Recorded data:
========================================

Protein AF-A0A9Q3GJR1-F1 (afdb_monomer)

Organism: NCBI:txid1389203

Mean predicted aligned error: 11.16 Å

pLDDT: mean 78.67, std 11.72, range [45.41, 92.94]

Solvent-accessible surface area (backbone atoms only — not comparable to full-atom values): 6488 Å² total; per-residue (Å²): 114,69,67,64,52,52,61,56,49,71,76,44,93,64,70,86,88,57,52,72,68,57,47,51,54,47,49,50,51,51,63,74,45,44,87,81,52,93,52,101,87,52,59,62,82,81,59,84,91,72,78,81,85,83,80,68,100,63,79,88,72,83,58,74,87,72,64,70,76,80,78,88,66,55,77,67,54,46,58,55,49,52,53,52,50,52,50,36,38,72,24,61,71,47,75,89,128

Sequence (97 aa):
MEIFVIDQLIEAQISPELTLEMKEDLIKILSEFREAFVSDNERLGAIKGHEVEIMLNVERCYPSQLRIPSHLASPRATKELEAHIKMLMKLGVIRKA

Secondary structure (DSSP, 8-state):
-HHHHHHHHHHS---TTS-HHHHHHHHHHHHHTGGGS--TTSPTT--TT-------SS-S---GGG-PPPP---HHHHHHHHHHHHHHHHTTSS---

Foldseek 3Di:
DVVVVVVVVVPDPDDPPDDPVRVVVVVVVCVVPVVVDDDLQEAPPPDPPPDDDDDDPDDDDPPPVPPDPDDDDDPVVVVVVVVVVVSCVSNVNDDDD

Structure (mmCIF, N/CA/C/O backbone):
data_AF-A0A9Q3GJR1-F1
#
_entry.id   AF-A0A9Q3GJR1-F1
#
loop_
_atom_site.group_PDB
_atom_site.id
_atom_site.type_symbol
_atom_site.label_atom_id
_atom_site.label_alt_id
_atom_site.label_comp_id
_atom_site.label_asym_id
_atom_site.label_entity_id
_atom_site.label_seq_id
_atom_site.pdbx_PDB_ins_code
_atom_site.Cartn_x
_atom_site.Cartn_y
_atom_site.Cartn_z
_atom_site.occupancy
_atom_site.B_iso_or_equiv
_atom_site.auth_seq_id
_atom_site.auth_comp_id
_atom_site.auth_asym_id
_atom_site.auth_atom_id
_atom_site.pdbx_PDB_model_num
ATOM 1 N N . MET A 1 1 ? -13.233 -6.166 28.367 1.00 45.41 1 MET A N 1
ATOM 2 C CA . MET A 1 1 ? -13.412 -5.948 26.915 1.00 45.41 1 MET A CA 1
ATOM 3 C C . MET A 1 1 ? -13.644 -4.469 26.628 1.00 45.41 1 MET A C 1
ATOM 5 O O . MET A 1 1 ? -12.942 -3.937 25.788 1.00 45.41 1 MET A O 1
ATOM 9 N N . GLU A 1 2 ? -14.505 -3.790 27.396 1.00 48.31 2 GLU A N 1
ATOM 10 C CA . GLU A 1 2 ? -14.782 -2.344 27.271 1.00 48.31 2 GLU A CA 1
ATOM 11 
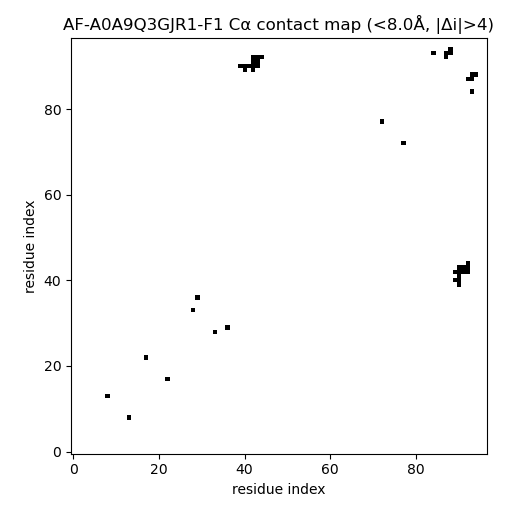C C . GLU A 1 2 ? -13.543 -1.432 27.389 1.00 48.31 2 GLU A C 1
ATOM 13 O O . GLU A 1 2 ? -13.381 -0.526 26.585 1.00 48.31 2 GLU A O 1
ATOM 18 N N . ILE A 1 3 ? -12.618 -1.703 28.320 1.00 52.97 3 ILE A N 1
ATOM 19 C CA . ILE A 1 3 ? -11.427 -0.850 28.541 1.00 52.97 3 ILE A CA 1
ATOM 20 C C . ILE A 1 3 ? -10.481 -0.844 27.324 1.00 52.97 3 ILE A C 1
ATOM 22 O O . ILE A 1 3 ? -9.991 0.203 26.923 1.00 52.97 3 ILE A O 1
ATOM 26 N N . PHE A 1 4 ? -10.279 -2.002 26.684 1.00 52.22 4 PHE A N 1
ATOM 27 C CA . PHE A 1 4 ? -9.402 -2.130 25.510 1.00 52.22 4 PHE A CA 1
ATOM 28 C C . PHE A 1 4 ? -9.953 -1.382 24.288 1.00 52.22 4 PHE A C 1
ATOM 30 O O . PHE A 1 4 ? -9.194 -0.832 23.496 1.00 52.22 4 PHE A O 1
ATOM 37 N N . VAL A 1 5 ? -11.282 -1.349 24.154 1.00 57.06 5 VAL A N 1
ATOM 38 C CA . VAL A 1 5 ? -11.965 -0.623 23.080 1.00 57.06 5 VAL A CA 1
ATOM 39 C C . VAL A 1 5 ? -11.794 0.883 23.274 1.00 57.06 5 VAL A C 1
ATOM 41 O O . VAL A 1 5 ? -11.492 1.579 22.313 1.00 57.06 5 VAL A O 1
ATOM 44 N N . ILE A 1 6 ? -11.896 1.389 24.506 1.00 60.09 6 ILE A N 1
ATOM 45 C CA . ILE A 1 6 ? -11.739 2.822 24.797 1.00 60.09 6 ILE A CA 1
ATOM 46 C C . ILE A 1 6 ? -10.318 3.305 24.475 1.00 60.09 6 ILE A C 1
ATOM 48 O O . ILE A 1 6 ? -10.175 4.310 23.785 1.00 60.09 6 ILE A O 1
ATOM 52 N N . ASP A 1 7 ? -9.282 2.574 24.892 1.00 59.75 7 ASP A N 1
ATOM 53 C CA . ASP A 1 7 ? -7.889 2.985 24.661 1.00 59.75 7 ASP A CA 1
ATOM 54 C C . ASP A 1 7 ? -7.519 3.009 23.165 1.00 59.75 7 ASP A C 1
ATOM 56 O O . ASP A 1 7 ? -6.865 3.941 22.701 1.00 59.75 7 ASP A O 1
ATOM 60 N N . GLN A 1 8 ? -7.993 2.036 22.378 1.00 60.31 8 GLN A N 1
ATOM 61 C CA . GLN A 1 8 ? -7.794 2.012 20.920 1.00 60.31 8 GLN A CA 1
ATOM 62 C C . GLN A 1 8 ? -8.608 3.103 20.198 1.00 60.31 8 GLN A C 1
ATOM 64 O O . GLN A 1 8 ? -8.178 3.624 19.170 1.00 60.31 8 GLN A O 1
ATOM 69 N N . LEU A 1 9 ? -9.774 3.479 20.736 1.00 61.75 9 LEU A N 1
ATOM 70 C CA . LEU A 1 9 ? -10.608 4.549 20.181 1.00 61.75 9 LEU A CA 1
ATOM 71 C C . LEU A 1 9 ? -10.053 5.950 20.447 1.00 61.75 9 LEU A C 1
ATOM 73 O O . LEU A 1 9 ? -10.400 6.868 19.710 1.00 61.75 9 LEU A O 1
ATOM 77 N N . ILE A 1 10 ? -9.200 6.128 21.461 1.00 64.19 10 ILE A N 1
ATOM 78 C CA . ILE A 1 10 ? -8.528 7.411 21.725 1.00 64.19 10 ILE A CA 1
ATOM 79 C C . ILE A 1 10 ? -7.537 7.749 20.603 1.00 64.19 10 ILE A C 1
ATOM 81 O O . ILE A 1 10 ? -7.415 8.913 20.224 1.00 64.19 10 ILE A O 1
ATOM 85 N N . GLU A 1 11 ? -6.853 6.745 20.050 1.00 65.56 11 GLU A N 1
ATOM 86 C CA . GLU A 1 11 ? -5.962 6.927 18.896 1.00 65.56 11 GLU A CA 1
ATOM 87 C C . GLU A 1 11 ? -6.728 7.012 17.565 1.00 65.56 11 GLU A C 1
ATOM 89 O O . GLU A 1 11 ? -6.216 7.548 16.578 1.00 65.56 11 GLU A O 1
ATOM 94 N N . ALA A 1 12 ? -7.965 6.512 17.523 1.00 70.44 12 ALA A N 1
ATOM 95 C CA . ALA A 1 12 ? -8.792 6.536 16.329 1.00 70.44 12 ALA A CA 1
ATOM 96 C C . ALA A 1 12 ? -9.342 7.948 16.063 1.00 70.44 12 ALA A C 1
ATOM 98 O O . ALA A 1 12 ? -10.050 8.529 16.884 1.00 70.44 12 ALA A O 1
ATOM 99 N N . GLN A 1 13 ? -9.092 8.493 14.868 1.00 77.75 13 GLN A N 1
ATOM 100 C CA . GLN A 1 13 ? -9.695 9.754 14.412 1.00 77.75 13 GLN A CA 1
ATOM 101 C C . GLN A 1 13 ? -11.167 9.563 14.003 1.00 77.75 13 GLN A C 1
ATOM 103 O O . GLN A 1 13 ? -11.551 9.774 12.854 1.00 77.75 13 GLN A O 1
ATOM 108 N N . ILE A 1 14 ? -12.003
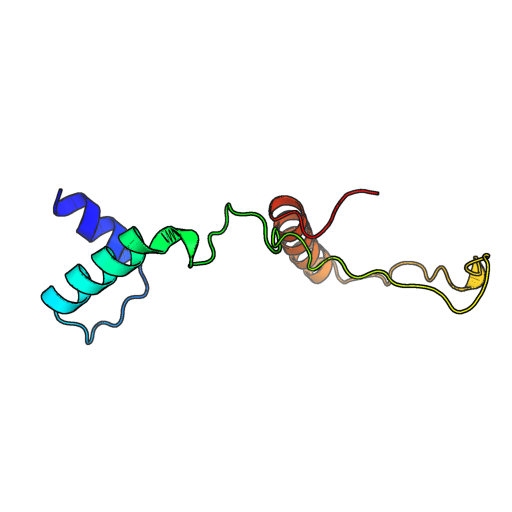 9.123 14.941 1.00 81.44 14 ILE A N 1
ATOM 109 C CA . ILE A 1 14 ? -13.446 8.986 14.741 1.00 81.44 14 ILE A CA 1
ATOM 110 C C . ILE A 1 14 ? -14.112 10.316 15.092 1.00 81.44 14 ILE A C 1
ATOM 112 O O . ILE A 1 14 ? -13.795 10.926 16.113 1.00 81.44 14 ILE A O 1
ATOM 116 N N . SER A 1 15 ? -15.047 10.766 14.249 1.00 84.31 15 SER A N 1
ATOM 117 C CA . SER A 1 15 ? -15.747 12.036 14.464 1.00 84.31 15 SER A CA 1
ATOM 118 C C . SER A 1 15 ? -16.378 12.095 15.868 1.00 84.31 15 SER A C 1
ATOM 120 O O . SER A 1 15 ? -17.060 11.145 16.277 1.00 84.31 15 SER A O 1
ATOM 122 N N . PRO A 1 16 ? -16.194 13.202 16.617 1.00 82.00 16 PRO A N 1
ATOM 123 C CA . PRO A 1 16 ? -16.802 13.369 17.935 1.00 82.00 16 PRO A CA 1
ATOM 124 C C . PRO A 1 16 ? -18.333 13.473 17.874 1.00 82.00 16 PRO A C 1
ATOM 126 O O . PRO A 1 16 ? -18.986 13.293 18.896 1.00 82.00 16 PRO A O 1
ATOM 129 N N . GLU A 1 17 ? -18.903 13.729 16.694 1.00 88.62 17 GLU A N 1
ATOM 130 C CA . GLU A 1 17 ? -20.347 13.878 16.468 1.00 88.62 17 GLU A CA 1
ATOM 131 C C . GLU A 1 17 ? -21.110 12.541 16.492 1.00 88.62 17 GLU A C 1
ATOM 133 O O . GLU A 1 17 ? -22.336 12.524 16.573 1.00 88.62 17 GLU A O 1
ATOM 138 N N . LEU A 1 18 ? -20.397 11.412 16.428 1.00 85.62 18 LEU A N 1
ATOM 139 C CA . LEU A 1 18 ? -20.993 10.077 16.439 1.00 85.62 18 LEU A CA 1
ATOM 140 C C . LEU A 1 18 ? -21.450 9.687 17.850 1.00 85.62 18 LEU A C 1
ATOM 142 O O . LEU A 1 18 ? -20.678 9.772 18.813 1.00 85.62 18 LEU A O 1
ATOM 146 N N . THR A 1 19 ? -22.683 9.185 17.960 1.00 88.19 19 THR A N 1
ATOM 147 C CA . THR A 1 19 ? -23.184 8.569 19.196 1.00 88.19 19 THR A CA 1
ATOM 148 C C . THR A 1 19 ? -22.442 7.264 19.492 1.00 88.19 19 THR A C 1
ATOM 150 O O . THR A 1 19 ? -21.756 6.709 18.631 1.00 88.19 19 THR A O 1
ATOM 153 N N . LEU A 1 20 ? -22.570 6.759 20.723 1.00 83.69 20 LEU A N 1
ATOM 154 C CA . LEU A 1 20 ? -21.929 5.504 21.120 1.00 83.69 20 LEU A CA 1
ATOM 155 C C . LEU A 1 20 ? -22.373 4.331 20.227 1.00 83.69 20 LEU A C 1
ATOM 157 O O . LEU A 1 20 ? -21.525 3.616 19.708 1.00 83.69 20 LEU A O 1
ATOM 161 N N . GLU A 1 21 ? -23.677 4.215 19.965 1.00 87.31 21 GLU A N 1
ATOM 162 C CA . GLU A 1 21 ? -24.260 3.168 19.111 1.00 87.31 21 GLU A CA 1
ATOM 163 C C . GLU A 1 21 ? -23.682 3.204 17.687 1.00 87.31 21 GLU A C 1
ATOM 165 O O . GLU A 1 21 ? -23.269 2.182 17.146 1.00 87.31 21 GLU A O 1
ATOM 170 N N . MET A 1 22 ? -23.544 4.398 17.097 1.00 86.94 22 MET A N 1
ATOM 171 C CA . MET A 1 22 ? -22.967 4.544 15.755 1.00 86.94 22 MET A CA 1
ATOM 172 C C . MET A 1 22 ? -21.484 4.159 15.710 1.00 86.94 22 MET A C 1
ATOM 174 O O . MET A 1 22 ? -21.003 3.664 14.691 1.00 86.94 22 MET A O 1
ATOM 178 N N . LYS A 1 23 ? -20.740 4.400 16.797 1.00 85.44 23 LYS A N 1
ATOM 179 C CA . LYS A 1 23 ? -19.335 3.984 16.900 1.00 85.44 23 LYS A CA 1
ATOM 180 C C . LYS A 1 23 ? -19.221 2.467 16.994 1.00 85.44 23 LYS A C 1
ATOM 182 O O . LYS A 1 23 ? -18.343 1.899 16.353 1.00 85.44 23 LYS A O 1
ATOM 187 N N . GLU A 1 24 ? -20.104 1.817 17.744 1.00 85.31 24 GLU A N 1
ATOM 188 C CA . GLU A 1 24 ? -20.150 0.355 17.837 1.00 85.31 24 GLU A CA 1
ATOM 189 C C . GLU A 1 24 ? -20.462 -0.285 16.480 1.00 85.31 24 GLU A C 1
ATOM 191 O O . GLU A 1 24 ? -19.738 -1.188 16.048 1.00 85.31 24 GLU A O 1
ATOM 196 N N . ASP A 1 25 ? -21.458 0.239 15.763 1.00 88.94 25 ASP A N 1
ATOM 197 C CA . ASP A 1 25 ? -21.790 -0.213 14.408 1.00 88.94 25 ASP A CA 1
ATOM 198 C C . ASP A 1 25 ? -20.628 0.003 13.430 1.00 88.94 25 ASP A C 1
ATOM
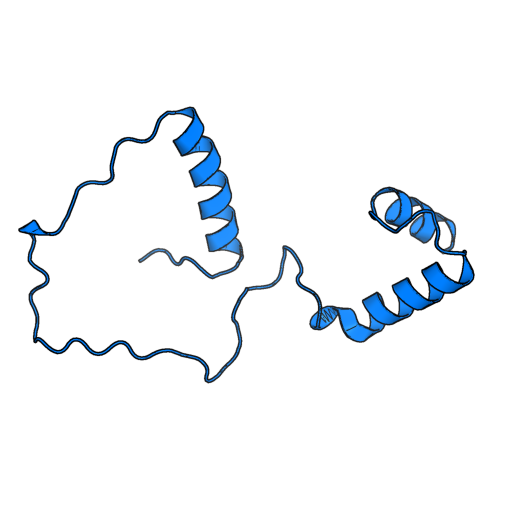 200 O O . ASP A 1 25 ? -20.288 -0.891 12.652 1.00 88.94 25 ASP A O 1
ATOM 204 N N . LEU A 1 26 ? -19.962 1.159 13.500 1.00 87.06 26 LEU A N 1
ATOM 205 C CA . LEU A 1 26 ? -18.785 1.448 12.683 1.00 87.06 26 LEU A CA 1
ATOM 206 C C . LEU A 1 26 ? -17.659 0.441 12.943 1.00 87.06 26 LEU A C 1
ATOM 208 O O . LEU A 1 26 ? -17.108 -0.117 11.996 1.00 87.06 26 LEU A O 1
ATOM 212 N N . ILE A 1 27 ? -17.325 0.178 14.208 1.00 85.62 27 ILE A N 1
ATOM 213 C CA . ILE A 1 27 ? -16.282 -0.792 14.577 1.00 85.62 27 ILE A CA 1
ATOM 214 C C . ILE A 1 27 ? -16.651 -2.183 14.070 1.00 85.62 27 ILE A C 1
ATOM 216 O O . ILE A 1 27 ? -15.788 -2.903 13.562 1.00 85.62 27 ILE A O 1
ATOM 220 N N . LYS A 1 28 ? -17.927 -2.562 14.174 1.00 88.88 28 LYS A N 1
ATOM 221 C CA . LYS A 1 28 ? -18.415 -3.845 13.676 1.00 88.88 28 LYS A CA 1
ATOM 222 C C . LYS A 1 28 ? -18.196 -3.975 12.169 1.00 88.88 28 LYS A C 1
ATOM 224 O O . LYS A 1 28 ? -17.619 -4.971 11.744 1.00 88.88 28 LYS A O 1
ATOM 229 N N . ILE A 1 29 ? -18.556 -2.953 11.390 1.00 90.44 29 ILE A N 1
ATOM 230 C CA . ILE A 1 29 ? -18.344 -2.913 9.933 1.00 90.44 29 ILE A CA 1
ATOM 231 C C . ILE A 1 29 ? -16.848 -2.950 9.592 1.00 90.44 29 ILE A C 1
ATOM 233 O O . ILE A 1 29 ? -16.430 -3.736 8.746 1.00 90.44 29 ILE A O 1
ATOM 237 N N . LEU A 1 30 ? -16.027 -2.130 10.254 1.00 86.56 30 LEU A N 1
ATOM 238 C CA . LEU A 1 30 ? -14.579 -2.088 10.018 1.00 86.56 30 LEU A CA 1
ATOM 239 C C . LEU A 1 30 ? -13.906 -3.428 10.343 1.00 86.56 30 LEU A C 1
ATOM 241 O O . LEU A 1 30 ? -12.985 -3.840 9.644 1.00 86.56 30 LEU A O 1
ATOM 245 N N . SER A 1 31 ? -14.373 -4.115 11.387 1.00 85.56 31 SER A N 1
ATOM 246 C CA . SER A 1 31 ? -13.888 -5.442 11.775 1.00 85.56 31 SER A CA 1
ATOM 247 C C . SER A 1 31 ? -14.336 -6.525 10.789 1.00 85.56 31 SER A C 1
ATOM 249 O O . SER A 1 31 ? -13.519 -7.340 10.355 1.00 85.56 31 SER A O 1
ATOM 251 N N . GLU A 1 32 ? -15.613 -6.511 10.397 1.00 92.50 32 GLU A N 1
ATOM 252 C CA . GLU A 1 32 ? -16.203 -7.463 9.448 1.00 92.50 32 GLU A CA 1
ATOM 253 C C . GLU A 1 32 ? -15.553 -7.359 8.064 1.00 92.50 32 GLU A C 1
ATOM 255 O O . GLU A 1 32 ? -15.173 -8.372 7.477 1.00 92.50 32 GLU A O 1
ATOM 260 N N . PHE A 1 33 ? -15.349 -6.137 7.572 1.00 89.56 33 PHE A N 1
ATOM 261 C CA . PHE A 1 33 ? -14.789 -5.862 6.249 1.00 89.56
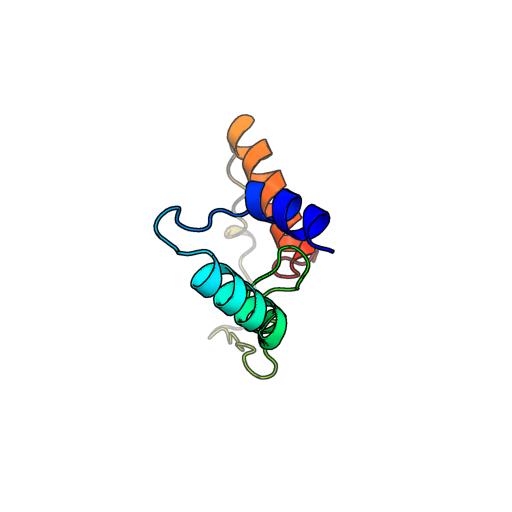 33 PHE A CA 1
ATOM 262 C C . PHE A 1 33 ? -13.329 -5.412 6.298 1.00 89.56 33 PHE A C 1
ATOM 264 O O . PHE A 1 33 ? -12.883 -4.701 5.400 1.00 89.56 33 PHE A O 1
ATOM 271 N N . ARG A 1 34 ? -12.558 -5.823 7.313 1.00 85.31 34 ARG A N 1
ATOM 272 C CA . ARG A 1 34 ? -11.169 -5.366 7.518 1.00 85.31 34 ARG A CA 1
ATOM 273 C C . ARG A 1 34 ? -10.283 -5.466 6.269 1.00 85.31 34 ARG A C 1
ATOM 275 O O . ARG A 1 34 ? -9.462 -4.592 6.041 1.00 85.31 34 ARG A O 1
ATOM 282 N N . GLU A 1 35 ? -10.485 -6.501 5.451 1.00 82.75 35 GLU A N 1
ATOM 283 C CA . GLU A 1 35 ? -9.700 -6.783 4.236 1.00 82.75 35 GLU A CA 1
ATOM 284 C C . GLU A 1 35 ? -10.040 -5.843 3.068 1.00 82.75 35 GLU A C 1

========================================

## REQUIRED WORK
Every line above from the line with "ATOM 220 N N" to the line with "ATOM 224 O O", both included, must be reproduced exactly, and no other line may appear.

## WRITTEN REPLY
ATOM 220 N N . LYS A 1 28 ? -17.927 -2.562 14.174 1.00 88.88 28 LYS A N 1
ATOM 221 C CA . LYS A 1 28 ? -18.415 -3.845 13.676 1.00 88.88 28 LYS A CA 1
ATOM 222 C C . LYS A 1 28 ? -18.196 -3.975 12.169 1.00 88.88 28 LYS A C 1
ATOM 224 O O . LYS A 1 28 ? -17.619 -4.971 11.744 1.00 88.88 28 LYS A O 1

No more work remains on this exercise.